Locally sparse estimation for simultaneous functional quantile regression
Boyi Hu, Jiguo Cao
TL;DR
This work advances simultaneous functional quantile regression by introducing a locally sparse, smoothly estimated bivariate slope $\beta(t,u)$ that links a functional predictor $X(t)$ to conditional quantiles $Q_Y(u|\mathbf{Z},X)$. The slope is approximated with triangulation-based bivariate splines and regularized with a roughness penalty plus a group LASSO to identify inactive time–quantile regions, enabling interpretable, region-specific inference across multiple quantiles. The authors provide theoretical guarantees for the estimator, demonstrate favorable performance in simulations, and apply the method to Kansas soybean yield data, uncovering temporally varying temperature effects across quantiles that inform agricultural planning. Computationally, the approach is built on convex optimization (SOCP via CVXR), and the work discusses monotonicity concerns, suggesting future enhancements for non-crossing quantile constraints.
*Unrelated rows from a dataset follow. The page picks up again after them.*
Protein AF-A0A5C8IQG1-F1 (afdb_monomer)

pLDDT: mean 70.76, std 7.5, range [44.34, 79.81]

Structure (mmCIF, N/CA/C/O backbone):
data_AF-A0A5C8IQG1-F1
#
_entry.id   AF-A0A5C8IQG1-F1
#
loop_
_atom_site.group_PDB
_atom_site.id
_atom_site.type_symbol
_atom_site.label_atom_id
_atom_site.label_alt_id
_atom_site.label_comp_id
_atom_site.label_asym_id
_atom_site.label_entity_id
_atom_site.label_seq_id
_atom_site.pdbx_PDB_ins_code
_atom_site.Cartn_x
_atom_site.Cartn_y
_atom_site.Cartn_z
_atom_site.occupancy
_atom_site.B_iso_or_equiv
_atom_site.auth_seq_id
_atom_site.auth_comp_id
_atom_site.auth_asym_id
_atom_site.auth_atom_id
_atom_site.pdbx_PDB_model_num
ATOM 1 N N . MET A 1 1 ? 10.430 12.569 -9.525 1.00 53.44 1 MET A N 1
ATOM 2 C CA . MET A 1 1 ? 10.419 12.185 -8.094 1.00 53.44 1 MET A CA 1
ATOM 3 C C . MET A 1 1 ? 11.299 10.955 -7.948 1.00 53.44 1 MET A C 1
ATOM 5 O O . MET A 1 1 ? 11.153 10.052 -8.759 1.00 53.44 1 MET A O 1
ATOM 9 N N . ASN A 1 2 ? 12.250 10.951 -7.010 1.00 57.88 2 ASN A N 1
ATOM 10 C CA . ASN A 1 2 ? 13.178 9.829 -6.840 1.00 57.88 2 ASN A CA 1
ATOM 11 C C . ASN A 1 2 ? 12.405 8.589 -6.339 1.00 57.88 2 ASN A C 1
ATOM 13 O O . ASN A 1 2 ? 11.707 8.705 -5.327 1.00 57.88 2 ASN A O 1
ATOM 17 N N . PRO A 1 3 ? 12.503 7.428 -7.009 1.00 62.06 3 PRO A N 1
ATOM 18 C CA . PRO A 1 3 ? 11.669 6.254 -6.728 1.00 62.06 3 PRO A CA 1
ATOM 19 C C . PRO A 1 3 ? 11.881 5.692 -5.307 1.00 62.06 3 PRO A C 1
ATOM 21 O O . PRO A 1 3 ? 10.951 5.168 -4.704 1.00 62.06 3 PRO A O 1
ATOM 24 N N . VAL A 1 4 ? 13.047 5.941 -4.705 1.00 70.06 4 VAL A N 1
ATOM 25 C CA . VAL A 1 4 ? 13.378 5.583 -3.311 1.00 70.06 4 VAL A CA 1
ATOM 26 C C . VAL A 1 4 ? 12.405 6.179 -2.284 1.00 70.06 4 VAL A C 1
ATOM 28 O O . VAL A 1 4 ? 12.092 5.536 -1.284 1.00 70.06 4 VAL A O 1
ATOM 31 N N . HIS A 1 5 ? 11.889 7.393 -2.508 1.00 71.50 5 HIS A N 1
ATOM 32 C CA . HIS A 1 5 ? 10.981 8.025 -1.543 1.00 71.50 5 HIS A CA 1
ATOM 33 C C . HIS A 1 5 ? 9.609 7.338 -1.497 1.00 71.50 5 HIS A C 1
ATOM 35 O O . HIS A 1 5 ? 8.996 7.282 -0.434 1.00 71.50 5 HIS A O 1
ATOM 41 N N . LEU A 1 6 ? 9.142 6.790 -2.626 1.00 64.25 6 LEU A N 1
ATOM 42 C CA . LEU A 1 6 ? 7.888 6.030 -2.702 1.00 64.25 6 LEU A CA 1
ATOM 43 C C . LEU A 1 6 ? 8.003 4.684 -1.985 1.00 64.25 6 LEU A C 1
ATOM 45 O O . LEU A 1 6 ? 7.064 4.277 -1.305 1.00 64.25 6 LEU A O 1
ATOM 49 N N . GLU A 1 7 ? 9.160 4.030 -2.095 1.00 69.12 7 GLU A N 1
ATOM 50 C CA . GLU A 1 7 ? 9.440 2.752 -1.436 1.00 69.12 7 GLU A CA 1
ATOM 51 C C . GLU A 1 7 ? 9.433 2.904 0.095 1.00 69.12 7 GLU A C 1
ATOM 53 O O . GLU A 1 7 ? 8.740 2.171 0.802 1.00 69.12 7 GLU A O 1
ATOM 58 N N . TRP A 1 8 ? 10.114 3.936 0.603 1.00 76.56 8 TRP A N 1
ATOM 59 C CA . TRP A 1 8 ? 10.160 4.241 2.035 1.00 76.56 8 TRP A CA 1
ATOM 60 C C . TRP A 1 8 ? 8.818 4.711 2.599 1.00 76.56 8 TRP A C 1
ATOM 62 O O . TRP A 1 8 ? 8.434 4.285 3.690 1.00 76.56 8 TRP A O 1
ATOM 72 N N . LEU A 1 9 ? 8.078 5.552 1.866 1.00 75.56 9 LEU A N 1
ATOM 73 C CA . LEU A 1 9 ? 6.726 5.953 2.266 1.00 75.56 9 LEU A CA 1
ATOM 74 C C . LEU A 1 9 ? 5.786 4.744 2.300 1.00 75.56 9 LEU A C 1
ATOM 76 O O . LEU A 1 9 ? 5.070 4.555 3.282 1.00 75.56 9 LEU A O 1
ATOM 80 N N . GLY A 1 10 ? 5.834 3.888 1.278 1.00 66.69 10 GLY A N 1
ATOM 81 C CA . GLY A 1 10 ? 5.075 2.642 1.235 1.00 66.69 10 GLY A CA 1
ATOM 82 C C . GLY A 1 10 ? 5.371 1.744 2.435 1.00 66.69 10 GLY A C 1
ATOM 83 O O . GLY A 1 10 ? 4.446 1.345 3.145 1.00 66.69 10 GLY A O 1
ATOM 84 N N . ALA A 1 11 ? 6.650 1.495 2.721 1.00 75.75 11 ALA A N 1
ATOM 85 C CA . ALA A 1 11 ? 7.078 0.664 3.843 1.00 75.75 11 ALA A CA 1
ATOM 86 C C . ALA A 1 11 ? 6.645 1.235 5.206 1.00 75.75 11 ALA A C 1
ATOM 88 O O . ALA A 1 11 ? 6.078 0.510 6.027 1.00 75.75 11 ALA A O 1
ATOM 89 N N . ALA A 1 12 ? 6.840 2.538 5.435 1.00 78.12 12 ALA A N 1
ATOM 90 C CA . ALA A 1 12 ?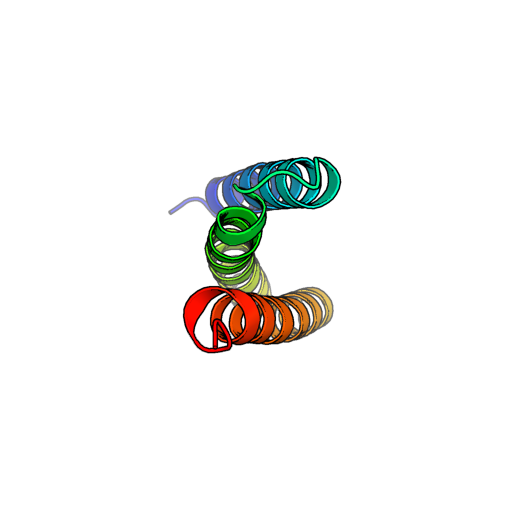 6.471 3.191 6.691 1.00 78.12 12 ALA A CA 1
ATOM 91 C C . ALA A 1 12 ? 4.954 3.161 6.938 1.00 78.12 12 ALA A C 1
ATOM 93 O O . ALA A 1 12 ? 4.507 2.869 8.051 1.00 78.12 12 ALA A O 1
ATOM 94 N N . PHE A 1 13 ? 4.153 3.407 5.897 1.00 75.50 13 PHE A N 1
ATOM 95 C CA . PHE A 1 13 ?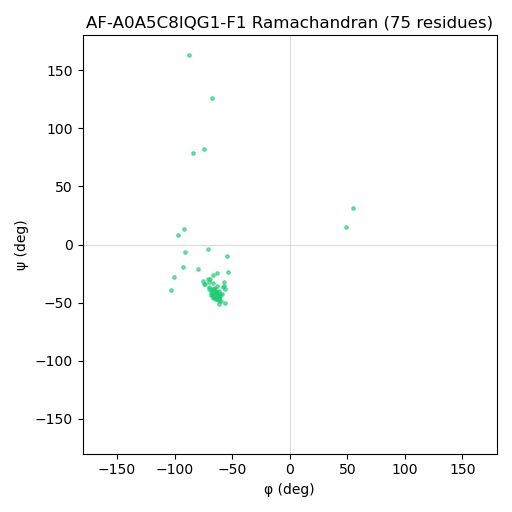 2.695 3.337 5.985 1.00 75.50 13 PHE A CA 1
ATOM 96 C C . PHE A 1 13 ? 2.192 1.895 6.149 1.00 75.50 13 PHE A C 1
ATOM 98 O O . PHE A 1 13 ? 1.254 1.671 6.913 1.00 75.50 13 PHE A O 1
ATOM 105 N N . GLY A 1 14 ? 2.829 0.915 5.500 1.00 69.88 14 GLY A N 1
ATOM 106 C CA . GLY A 1 14 ? 2.479 -0.506 5.619 1.00 69.88 14 GLY A CA 1
ATOM 107 C C . GLY A 1 14 ? 2.775 -1.085 7.008 1.00 69.88 14 GLY A C 1
ATOM 108 O O . GLY A 1 14 ? 1.936 -1.783 7.585 1.00 69.88 14 GLY A O 1
ATOM 109 N N . LEU A 1 15 ? 3.925 -0.734 7.593 1.00 77.81 15 LEU A N 1
ATOM 110 C CA . LEU A 1 15 ? 4.270 -1.081 8.978 1.00 77.81 15 LEU A CA 1
ATOM 111 C C . LEU A 1 15 ? 3.312 -0.424 9.972 1.00 77.81 15 LEU A C 1
ATOM 113 O O . LEU A 1 15 ? 2.771 -1.097 10.849 1.00 77.81 15 LEU A O 1
ATOM 117 N N . SER A 1 16 ? 3.052 0.873 9.793 1.00 75.00 16 SER A N 1
ATOM 118 C CA . SER A 1 16 ? 2.138 1.627 10.655 1.00 75.00 16 SER A CA 1
ATOM 119 C C . SER A 1 16 ? 0.710 1.077 10.581 1.00 75.00 16 SER A C 1
ATOM 121 O O . SER A 1 16 ? 0.075 0.886 11.615 1.00 75.00 16 SER A O 1
ATOM 123 N N . GLY A 1 17 ? 0.220 0.743 9.382 1.00 63.62 17 GLY A N 1
ATOM 124 C CA . GLY A 1 17 ? -1.071 0.083 9.173 1.00 63.62 17 GLY A CA 1
ATOM 125 C C . GLY A 1 17 ? -1.153 -1.284 9.858 1.00 63.62 17 GLY A C 1
ATOM 126 O O . GLY A 1 17 ? -2.130 -1.561 10.551 1.00 63.62 17 GLY A O 1
ATOM 127 N N . SER A 1 18 ? -0.105 -2.105 9.749 1.00 70.12 18 SER A N 1
ATOM 128 C CA . SER A 1 18 ? -0.040 -3.426 10.397 1.00 70.12 18 SER A CA 1
ATOM 129 C C . SER A 1 18 ? -0.065 -3.323 11.923 1.00 70.12 18 SER A C 1
ATOM 131 O O . SER A 1 18 ? -0.789 -4.064 12.588 1.00 70.12 18 SER A O 1
ATOM 133 N N . PHE A 1 19 ? 0.670 -2.361 12.483 1.00 69.44 19 PHE A N 1
ATOM 134 C CA . PHE A 1 19 ? 0.720 -2.119 13.926 1.00 69.44 19 PHE A CA 1
ATOM 135 C C . PHE A 1 19 ? -0.634 -1.642 14.478 1.00 69.44 19 PHE A C 1
ATOM 137 O O . PHE A 1 19 ? -1.083 -2.050 15.554 1.00 69.44 19 PHE A O 1
ATOM 144 N N . LEU A 1 20 ? -1.323 -0.807 13.702 1.00 66.88 20 LEU A N 1
ATOM 145 C CA . LEU A 1 20 ? -2.620 -0.239 14.059 1.00 66.88 20 LEU A CA 1
ATOM 146 C C . LEU A 1 20 ? -3.755 -1.270 13.910 1.00 66.88 20 LEU A C 1
ATOM 148 O O . LEU A 1 20 ? -4.692 -1.268 14.710 1.00 66.88 20 LEU A O 1
ATOM 152 N N . LEU A 1 21 ? -3.635 -2.201 12.955 1.00 65.94 21 LEU A N 1
ATOM 153 C CA . LEU A 1 21 ? -4.523 -3.360 12.819 1.00 65.94 21 LEU A CA 1
ATOM 154 C C . LEU A 1 21 ? -4.345 -4.345 13.990 1.00 65.94 21 LEU A C 1
ATOM 156 O O . LEU A 1 21 ? -5.337 -4.786 14.569 1.00 65.94 21 LEU A O 1
ATOM 160 N N . ALA A 1 22 ? -3.096 -4.629 14.382 1.00 70.06 22 ALA A N 1
ATOM 161 C CA . ALA A 1 22 ? -2.764 -5.536 15.485 1.00 70.06 22 ALA A CA 1
ATOM 162 C C . ALA A 1 22 ? -3.206 -5.015 16.865 1.00 70.06 22 ALA A C 1
ATOM 164 O O . ALA A 1 22 ? -3.492 -5.801 17.764 1.00 70.06 22 ALA A O 1
ATOM 165 N N . SER A 1 23 ? -3.327 -3.695 17.030 1.00 69.69 23 SER A N 1
ATOM 166 C CA . SER A 1 23 ? -3.715 -3.074 18.304 1.00 69.69 23 SER A CA 1
ATOM 167 C C . SER A 1 23 ? -5.193 -3.291 18.695 1.00 69.69 23 SER A C 1
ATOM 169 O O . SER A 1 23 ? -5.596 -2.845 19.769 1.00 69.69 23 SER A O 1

Overall, the method improves interpretability and efficiency in functional quantile analysis, offering a practical tool for environmental and agricultural applications.
Abstract
Motivated by the study of how daily temperature affects soybean yield, this article proposes a simultaneous functional quantile regression (FQR) model featuring a locally sparse bivariate slope function indexed by both quantile and time and linked to a functional predictor. The slope function's local sparsity means it holds non-zero values only in certain segments of its domain, remaining zero elsewhere. These zero-slope regions, which vary by quantile, indicate times when the functional predictor has no discernible impact on the response variable. This feature boosts the model's interpretability. Unlike traditional FQR models, which fit one quantile at a time and have several limitations, our proposed method can handle a spectrum of quantiles simultaneously. We tested the new approach through simulation studies, demonstrating its clear advantages over standard techniques. To validate its practical use, we applied the method to soybean yield data, pinpointing the time periods when daily temperature doesn't affect yield. This insight could be crucial for agricultural planning and crop management.